I believe that the biblical prophets had a unique anointing that nobody else has had since the closing of the canon.

The canon of Scripture is slightly disputed in that 1 Enoch is part of the Ethiopian canon. It is interesting that 1 Enoch correctly predicts the ambiguity surrounding its future reception!  Beyond disputes about the extent of the canon (there is no canonical statement about the limits of the canon!), I am a cessationist when it comes to the anointing of the biblical prophets.

I am not a cessationist when it comes to the gifts of the Spirit, since such a view seems absurd given Paul’s and Peter’s view of the church as a body that grows out of each part doing its work and administering God’s grace in its various forms.

To distinguish between more and less “spectacular” gifts in this respect seems arbitrary, since each part of a body remains important.
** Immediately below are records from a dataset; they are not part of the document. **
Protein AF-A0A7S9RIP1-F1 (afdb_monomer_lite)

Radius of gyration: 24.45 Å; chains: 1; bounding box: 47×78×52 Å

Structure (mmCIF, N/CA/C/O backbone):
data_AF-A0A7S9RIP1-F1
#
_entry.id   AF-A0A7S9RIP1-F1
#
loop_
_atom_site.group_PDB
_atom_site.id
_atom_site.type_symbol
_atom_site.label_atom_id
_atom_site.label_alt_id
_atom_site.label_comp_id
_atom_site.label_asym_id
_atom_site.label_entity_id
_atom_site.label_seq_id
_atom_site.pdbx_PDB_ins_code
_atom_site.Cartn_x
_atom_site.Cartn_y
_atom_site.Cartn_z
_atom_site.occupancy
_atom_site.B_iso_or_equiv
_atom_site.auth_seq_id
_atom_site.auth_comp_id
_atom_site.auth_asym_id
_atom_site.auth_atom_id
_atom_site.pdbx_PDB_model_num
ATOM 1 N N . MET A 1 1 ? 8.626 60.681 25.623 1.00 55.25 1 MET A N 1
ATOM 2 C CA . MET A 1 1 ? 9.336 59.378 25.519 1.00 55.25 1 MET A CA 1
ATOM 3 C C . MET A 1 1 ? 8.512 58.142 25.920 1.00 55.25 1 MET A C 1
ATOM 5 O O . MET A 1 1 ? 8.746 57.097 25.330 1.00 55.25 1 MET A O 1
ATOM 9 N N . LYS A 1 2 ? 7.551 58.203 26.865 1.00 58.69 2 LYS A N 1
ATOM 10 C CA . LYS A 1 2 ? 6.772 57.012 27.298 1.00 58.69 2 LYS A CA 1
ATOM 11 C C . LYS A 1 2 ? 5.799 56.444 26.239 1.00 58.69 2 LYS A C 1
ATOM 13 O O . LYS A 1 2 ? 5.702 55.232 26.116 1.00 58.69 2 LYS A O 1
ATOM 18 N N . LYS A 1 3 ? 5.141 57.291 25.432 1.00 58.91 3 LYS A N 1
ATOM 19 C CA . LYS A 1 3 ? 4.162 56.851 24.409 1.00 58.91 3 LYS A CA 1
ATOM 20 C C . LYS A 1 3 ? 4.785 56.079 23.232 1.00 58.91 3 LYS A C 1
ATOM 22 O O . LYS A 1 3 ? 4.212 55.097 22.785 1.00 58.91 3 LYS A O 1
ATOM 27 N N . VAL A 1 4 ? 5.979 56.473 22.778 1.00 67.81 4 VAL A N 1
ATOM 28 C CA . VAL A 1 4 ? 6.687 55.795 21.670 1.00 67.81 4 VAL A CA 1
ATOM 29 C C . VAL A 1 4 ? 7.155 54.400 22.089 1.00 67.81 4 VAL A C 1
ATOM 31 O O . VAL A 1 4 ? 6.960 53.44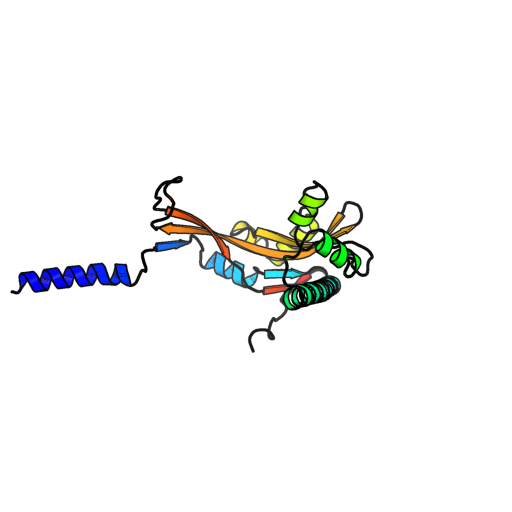4 21.351 1.00 67.81 4 VAL A O 1
ATOM 34 N N . LYS A 1 5 ? 7.686 54.255 23.313 1.00 66.31 5 LYS A N 1
ATOM 35 C CA . LYS A 1 5 ? 8.074 52.944 23.859 1.00 66.31 5 LYS A CA 1
ATOM 36 C C . LYS A 1 5 ? 6.878 51.994 24.006 1.00 66.31 5 LYS A C 1
ATOM 38 O O . LYS A 1 5 ? 7.034 50.806 23.776 1.00 66.31 5 LYS A O 1
ATOM 43 N N . PHE A 1 6 ? 5.695 52.518 24.330 1.00 69.81 6 PHE A N 1
ATOM 44 C CA . PHE A 1 6 ? 4.461 51.733 24.435 1.00 69.81 6 PHE A CA 1
ATOM 45 C C . PHE A 1 6 ? 3.966 51.222 23.071 1.00 69.81 6 PHE A C 1
ATOM 47 O O . PHE A 1 6 ? 3.624 50.053 22.944 1.00 69.81 6 PHE A O 1
ATOM 54 N N . ILE A 1 7 ? 4.008 52.064 22.032 1.00 74.25 7 ILE A N 1
ATOM 55 C CA . ILE A 1 7 ? 3.637 51.672 20.660 1.00 74.25 7 ILE A CA 1
ATOM 56 C C . ILE A 1 7 ? 4.614 50.633 20.100 1.00 74.25 7 ILE A C 1
ATOM 58 O O . ILE A 1 7 ? 4.185 49.627 19.545 1.00 74.25 7 ILE A O 1
ATOM 62 N N . VAL A 1 8 ? 5.922 50.829 20.299 1.00 74.00 8 VAL A N 1
ATOM 63 C CA . VAL A 1 8 ? 6.943 49.857 19.871 1.00 74.00 8 VAL A CA 1
ATOM 64 C C . VAL A 1 8 ? 6.751 48.509 20.574 1.00 74.00 8 VAL A C 1
ATOM 66 O O . VAL A 1 8 ? 6.886 47.468 19.939 1.00 74.00 8 VAL A O 1
ATOM 69 N N . PHE A 1 9 ? 6.377 48.517 21.856 1.00 74.38 9 PHE A N 1
ATOM 70 C CA . PHE A 1 9 ? 6.114 47.298 22.622 1.00 74.38 9 PHE A CA 1
ATOM 71 C C . PHE A 1 9 ? 4.866 46.546 22.129 1.00 74.38 9 PHE A C 1
ATOM 73 O O . PHE A 1 9 ? 4.904 45.324 22.010 1.00 74.38 9 PHE A O 1
ATOM 80 N N . ILE A 1 10 ? 3.793 47.263 21.770 1.00 76.25 10 ILE A N 1
ATOM 81 C CA . ILE A 1 10 ? 2.587 46.675 21.159 1.00 76.25 10 ILE A CA 1
ATOM 82 C C . ILE A 1 10 ? 2.908 46.075 19.787 1.00 76.25 10 ILE A C 1
ATOM 84 O O . ILE A 1 10 ? 2.523 44.939 19.517 1.00 76.25 10 ILE A O 1
ATOM 88 N N . CYS A 1 11 ? 3.651 46.793 18.939 1.00 69.62 11 CYS A N 1
ATOM 89 C CA . CYS A 1 11 ? 4.062 46.269 17.637 1.00 69.62 11 CYS A CA 1
ATOM 90 C C . CYS A 1 11 ? 4.918 45.006 17.784 1.00 69.62 11 CYS A C 1
ATOM 92 O O . CYS A 1 11 ? 4.685 44.048 17.055 1.00 69.62 11 CYS A O 1
ATOM 94 N N . LEU A 1 12 ? 5.848 44.955 18.747 1.00 72.12 12 LEU A N 1
ATOM 95 C CA . LEU A 1 12 ? 6.639 43.749 19.009 1.00 72.12 12 LEU A CA 1
ATOM 96 C C . LEU A 1 12 ? 5.757 42.567 19.434 1.00 72.12 12 LEU A C 1
ATOM 98 O O . LEU A 1 12 ? 5.946 41.469 18.928 1.00 72.12 12 LEU A O 1
ATOM 102 N N . PHE A 1 13 ? 4.777 42.789 20.316 1.00 70.75 13 PHE A N 1
ATOM 103 C CA . PHE A 1 13 ? 3.876 41.737 20.806 1.00 70.75 13 PHE A CA 1
ATOM 104 C C . PHE A 1 13 ? 2.909 41.200 19.745 1.00 70.75 13 PHE A C 1
ATOM 106 O O . PHE A 1 13 ? 2.462 40.065 19.869 1.00 70.75 13 PHE A O 1
ATOM 113 N N . ILE A 1 14 ? 2.594 41.986 18.713 1.00 67.44 14 ILE A N 1
ATOM 114 C CA . ILE A 1 14 ? 1.763 41.553 17.580 1.00 67.44 14 ILE A CA 1
ATOM 115 C C . ILE A 1 14 ? 2.629 40.897 16.492 1.00 67.44 14 ILE A C 1
ATOM 117 O O . ILE A 1 14 ? 2.243 39.871 15.936 1.00 67.44 14 ILE A O 1
ATOM 121 N N . LEU A 1 15 ? 3.818 41.444 16.214 1.00 62.69 15 LEU A N 1
ATOM 122 C CA . LEU A 1 15 ? 4.720 40.949 15.167 1.00 62.69 15 LEU A CA 1
ATOM 123 C C . LEU A 1 15 ? 5.454 39.658 15.559 1.00 62.69 15 LEU A C 1
ATOM 125 O O . LEU A 1 15 ? 5.716 38.836 14.689 1.00 62.69 15 LEU A O 1
ATOM 129 N N . LEU A 1 16 ? 5.760 39.440 16.844 1.00 61.53 16 LEU A N 1
ATOM 130 C CA . LEU A 1 16 ? 6.406 38.206 17.318 1.00 61.53 16 LEU A CA 1
ATOM 131 C C . LEU A 1 16 ? 5.557 36.950 17.056 1.00 61.53 16 LEU A C 1
ATOM 133 O O . LEU A 1 16 ? 6.095 36.011 16.478 1.00 61.53 16 LEU A O 1
ATOM 137 N N . PRO A 1 17 ? 4.251 36.908 17.387 1.00 59.16 17 PRO A N 1
ATOM 138 C CA . PRO A 1 17 ? 3.371 35.809 16.992 1.00 59.16 17 PRO A CA 1
ATOM 139 C C . PRO A 1 17 ? 3.307 35.614 15.473 1.00 59.16 17 PRO A C 1
ATOM 141 O O . PRO A 1 17 ? 3.386 34.483 15.016 1.00 59.16 17 PRO A O 1
ATOM 144 N N . LEU A 1 18 ? 3.234 36.694 14.687 1.00 55.31 18 LEU A N 1
ATOM 145 C CA . LEU A 1 18 ? 3.238 36.642 13.214 1.00 55.31 18 LEU A CA 1
ATOM 146 C C . LEU A 1 18 ? 4.558 36.118 12.618 1.00 55.31 18 LEU A C 1
ATOM 148 O O . LEU A 1 18 ? 4.553 35.594 11.509 1.00 55.31 18 LEU A O 1
ATOM 152 N N . ALA A 1 19 ? 5.678 36.265 13.331 1.00 57.38 19 ALA A N 1
ATOM 153 C CA . ALA A 1 19 ? 6.976 35.716 12.943 1.00 57.38 19 ALA A CA 1
ATOM 154 C C . ALA A 1 19 ? 7.186 34.272 13.440 1.00 57.38 19 ALA A C 1
ATOM 156 O O . ALA A 1 19 ? 7.873 33.496 12.783 1.00 57.38 19 ALA A O 1
ATOM 157 N N . TYR A 1 20 ? 6.599 33.901 14.586 1.00 55.84 20 TYR A N 1
ATOM 158 C CA . TYR A 1 20 ? 6.673 32.547 15.156 1.00 55.84 20 TYR A CA 1
ATOM 159 C C . TYR A 1 20 ? 5.717 31.564 14.470 1.00 55.84 20 TYR A C 1
ATOM 161 O O . TYR A 1 20 ? 6.087 30.425 14.185 1.00 55.84 20 TYR A O 1
ATOM 169 N N . PHE A 1 21 ? 4.492 31.998 14.171 1.00 54.62 21 PHE A N 1
ATOM 170 C CA . PHE A 1 21 ? 3.622 31.322 13.221 1.00 54.62 21 PHE A CA 1
ATOM 171 C C . PHE A 1 21 ? 4.081 31.781 11.849 1.00 54.62 21 PHE A C 1
ATOM 173 O O . PHE A 1 21 ? 3.656 32.842 11.431 1.00 54.62 21 PHE A O 1
ATOM 180 N N . ASN A 1 22 ? 4.976 31.047 11.191 1.00 51.66 22 ASN A N 1
ATOM 181 C CA . ASN A 1 22 ? 5.512 31.330 9.851 1.00 51.66 22 ASN A CA 1
ATOM 182 C C . ASN A 1 22 ? 4.440 31.656 8.766 1.00 51.66 22 ASN A C 1
ATOM 184 O O . ASN A 1 22 ? 4.360 30.933 7.797 1.00 51.66 22 ASN A O 1
ATOM 188 N N . GLY A 1 23 ? 3.571 32.665 8.861 1.00 54.72 23 GLY A N 1
ATOM 189 C CA . GLY A 1 23 ? 2.565 33.039 7.852 1.00 54.72 23 GLY A CA 1
ATOM 190 C C . GLY A 1 23 ? 1.446 32.029 7.527 1.00 54.72 23 GLY A C 1
ATOM 191 O O . GLY A 1 23 ? 0.522 32.395 6.806 1.00 54.72 23 GLY A O 1
ATOM 192 N N . PHE A 1 24 ? 1.481 30.790 8.033 1.00 70.62 24 PHE A N 1
ATOM 193 C CA . PHE A 1 24 ? 0.503 29.739 7.707 1.00 70.62 24 PHE A CA 1
ATOM 194 C C . PHE A 1 24 ? -0.241 29.273 8.969 1.00 70.62 24 PHE A C 1
ATOM 196 O O . PHE A 1 24 ? 0.374 28.739 9.893 1.00 70.62 24 PHE A O 1
ATOM 203 N N . ILE A 1 25 ? -1.571 29.412 9.001 1.00 81.81 25 ILE A N 1
ATOM 204 C CA . ILE A 1 25 ? -2.417 28.753 10.014 1.00 81.81 25 ILE A CA 1
ATOM 205 C C . ILE A 1 25 ? -2.963 27.472 9.395 1.00 81.81 25 ILE A C 1
ATOM 207 O O . ILE A 1 25 ? -3.691 27.524 8.407 1.00 81.81 25 ILE A O 1
ATOM 211 N N . ARG A 1 26 ? -2.638 26.317 9.978 1.00 86.19 26 ARG A N 1
ATOM 212 C CA . ARG A 1 26 ? -3.157 25.015 9.545 1.00 86.19 26 ARG A CA 1
ATOM 213 C C . ARG A 1 26 ? -4.087 24.452 10.609 1.00 86.19 26 ARG A C 1
ATOM 215 O O . ARG A 1 26 ? -3.675 24.256 11.747 1.00 86.19 26 ARG A O 1
ATOM 222 N N . ILE A 1 27 ? -5.323 24.173 10.219 1.00 89.25 27 ILE A N 1
ATOM 223 C CA . ILE A 1 27 ? -6.354 23.586 11.076 1.00 89.25 27 ILE A CA 1
ATOM 224 C C . ILE A 1 27 ? -6.787 22.262 10.450 1.00 89.25 27 ILE A C 1
ATOM 226 O O . ILE A 1 27 ? -6.913 22.167 9.229 1.00 89.25 27 ILE A O 1
ATOM 230 N N . SER A 1 28 ? -7.007 21.240 11.270 1.00 89.69 28 SER A N 1
ATOM 231 C CA . SER A 1 28 ? -7.542 19.946 10.840 1.00 89.69 28 SER A CA 1
ATOM 232 C C . SER A 1 28 ? -8.806 19.596 11.612 1.00 89.69 28 SER A C 1
ATOM 234 O O . SER A 1 28 ? -8.909 19.940 12.787 1.00 89.69 28 SER A O 1
ATOM 236 N N . ASP A 1 29 ? -9.724 18.865 10.982 1.00 92.69 29 ASP A N 1
ATOM 237 C CA . ASP A 1 29 ? -10.893 18.274 11.656 1.00 92.69 29 ASP A CA 1
ATOM 238 C C . ASP A 1 29 ? -10.598 16.901 12.295 1.00 92.69 29 ASP A C 1
ATOM 240 O O . ASP A 1 29 ? -11.502 16.266 12.836 1.00 92.69 29 ASP A O 1
ATOM 244 N N . LEU A 1 30 ? -9.331 16.461 12.275 1.00 92.69 30 LEU A N 1
ATOM 245 C CA . LEU A 1 30 ? -8.884 15.229 12.921 1.00 92.69 30 LEU A CA 1
ATOM 246 C C . LEU A 1 30 ? -9.162 15.283 14.427 1.00 92.69 30 LEU A C 1
ATOM 248 O O . LEU A 1 30 ? -8.565 16.080 15.154 1.00 92.69 30 LEU A O 1
ATOM 252 N N . THR A 1 31 ? -10.041 14.404 14.898 1.00 94.31 31 THR A N 1
ATOM 253 C CA . THR A 1 31 ? -10.341 14.257 16.325 1.00 94.31 31 THR A CA 1
ATOM 254 C C . THR A 1 31 ? -9.345 13.309 16.994 1.00 94.31 31 THR A C 1
ATOM 256 O O . THR A 1 31 ? -8.763 12.433 16.349 1.00 94.31 31 THR A O 1
ATOM 259 N N . SER A 1 32 ? -9.185 13.424 18.314 1.00 93.75 32 SER A N 1
ATOM 260 C CA . SER A 1 32 ? -8.373 12.479 19.096 1.00 93.75 32 SER A CA 1
ATOM 261 C C . SER A 1 32 ? -8.914 11.044 19.033 1.00 93.75 32 SER A C 1
ATOM 263 O O . SER A 1 32 ? -8.139 10.088 19.064 1.00 93.75 32 SER A O 1
ATOM 265 N N . GLU A 1 33 ? -10.234 10.873 18.903 1.00 94.75 33 GLU A N 1
ATOM 266 C CA . GLU A 1 33 ? -10.870 9.564 18.733 1.00 94.75 33 GLU A CA 1
ATOM 267 C C . GLU A 1 33 ? -10.528 8.943 17.372 1.00 94.75 33 GLU A C 1
ATOM 269 O O . GLU A 1 33 ? -10.098 7.788 17.315 1.00 94.75 33 GLU A O 1
ATOM 274 N N . GLN A 1 34 ? -10.632 9.719 16.288 1.00 94.88 34 GLN A N 1
ATOM 275 C CA . GLN A 1 34 ? -10.230 9.282 14.951 1.00 94.88 34 GLN A CA 1
ATOM 276 C C . GLN A 1 34 ? -8.738 8.948 14.906 1.00 94.88 34 GLN A C 1
ATOM 278 O O . GLN A 1 34 ? -8.347 7.932 14.332 1.00 94.88 34 GLN A O 1
ATOM 283 N N . GLU A 1 35 ? -7.898 9.773 15.535 1.00 94.25 35 GLU A N 1
ATOM 284 C CA . GLU A 1 35 ? -6.462 9.524 15.637 1.00 94.25 35 GLU A CA 1
ATOM 285 C C . GLU A 1 35 ? -6.169 8.229 16.409 1.00 94.25 35 GLU A C 1
ATOM 287 O O . GLU A 1 35 ? -5.320 7.445 15.989 1.00 94.25 35 GLU A O 1
ATOM 292 N N . SER A 1 36 ? -6.892 7.958 17.499 1.00 94.50 36 SER A N 1
ATOM 293 C CA . SER A 1 36 ? -6.762 6.720 18.279 1.00 94.50 36 SER A CA 1
ATOM 294 C C . SER A 1 36 ? -7.147 5.481 17.462 1.00 94.50 36 SER A C 1
ATOM 296 O O . SER A 1 36 ? -6.397 4.501 17.418 1.00 94.50 36 SER A O 1
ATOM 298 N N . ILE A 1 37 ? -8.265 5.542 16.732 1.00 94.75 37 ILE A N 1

To say that any gift has ceased is to say that a part of the body has become unnecessary, which is precisely what Paul warns against.

To distinguish between the inaugural and the continuative has some validity: the Scriptures constitute a once-for-all inaugural revelation; but the Holy Spirit relates the Scriptures to us ever-freshly in a continuing manner. However, when it comes to the gifts of the Spirit, the inaugural vs. continuative distinction becomes invalid as stated above, and it is better to speak in terms of anointing (inaugural) vs. gifts (continuative).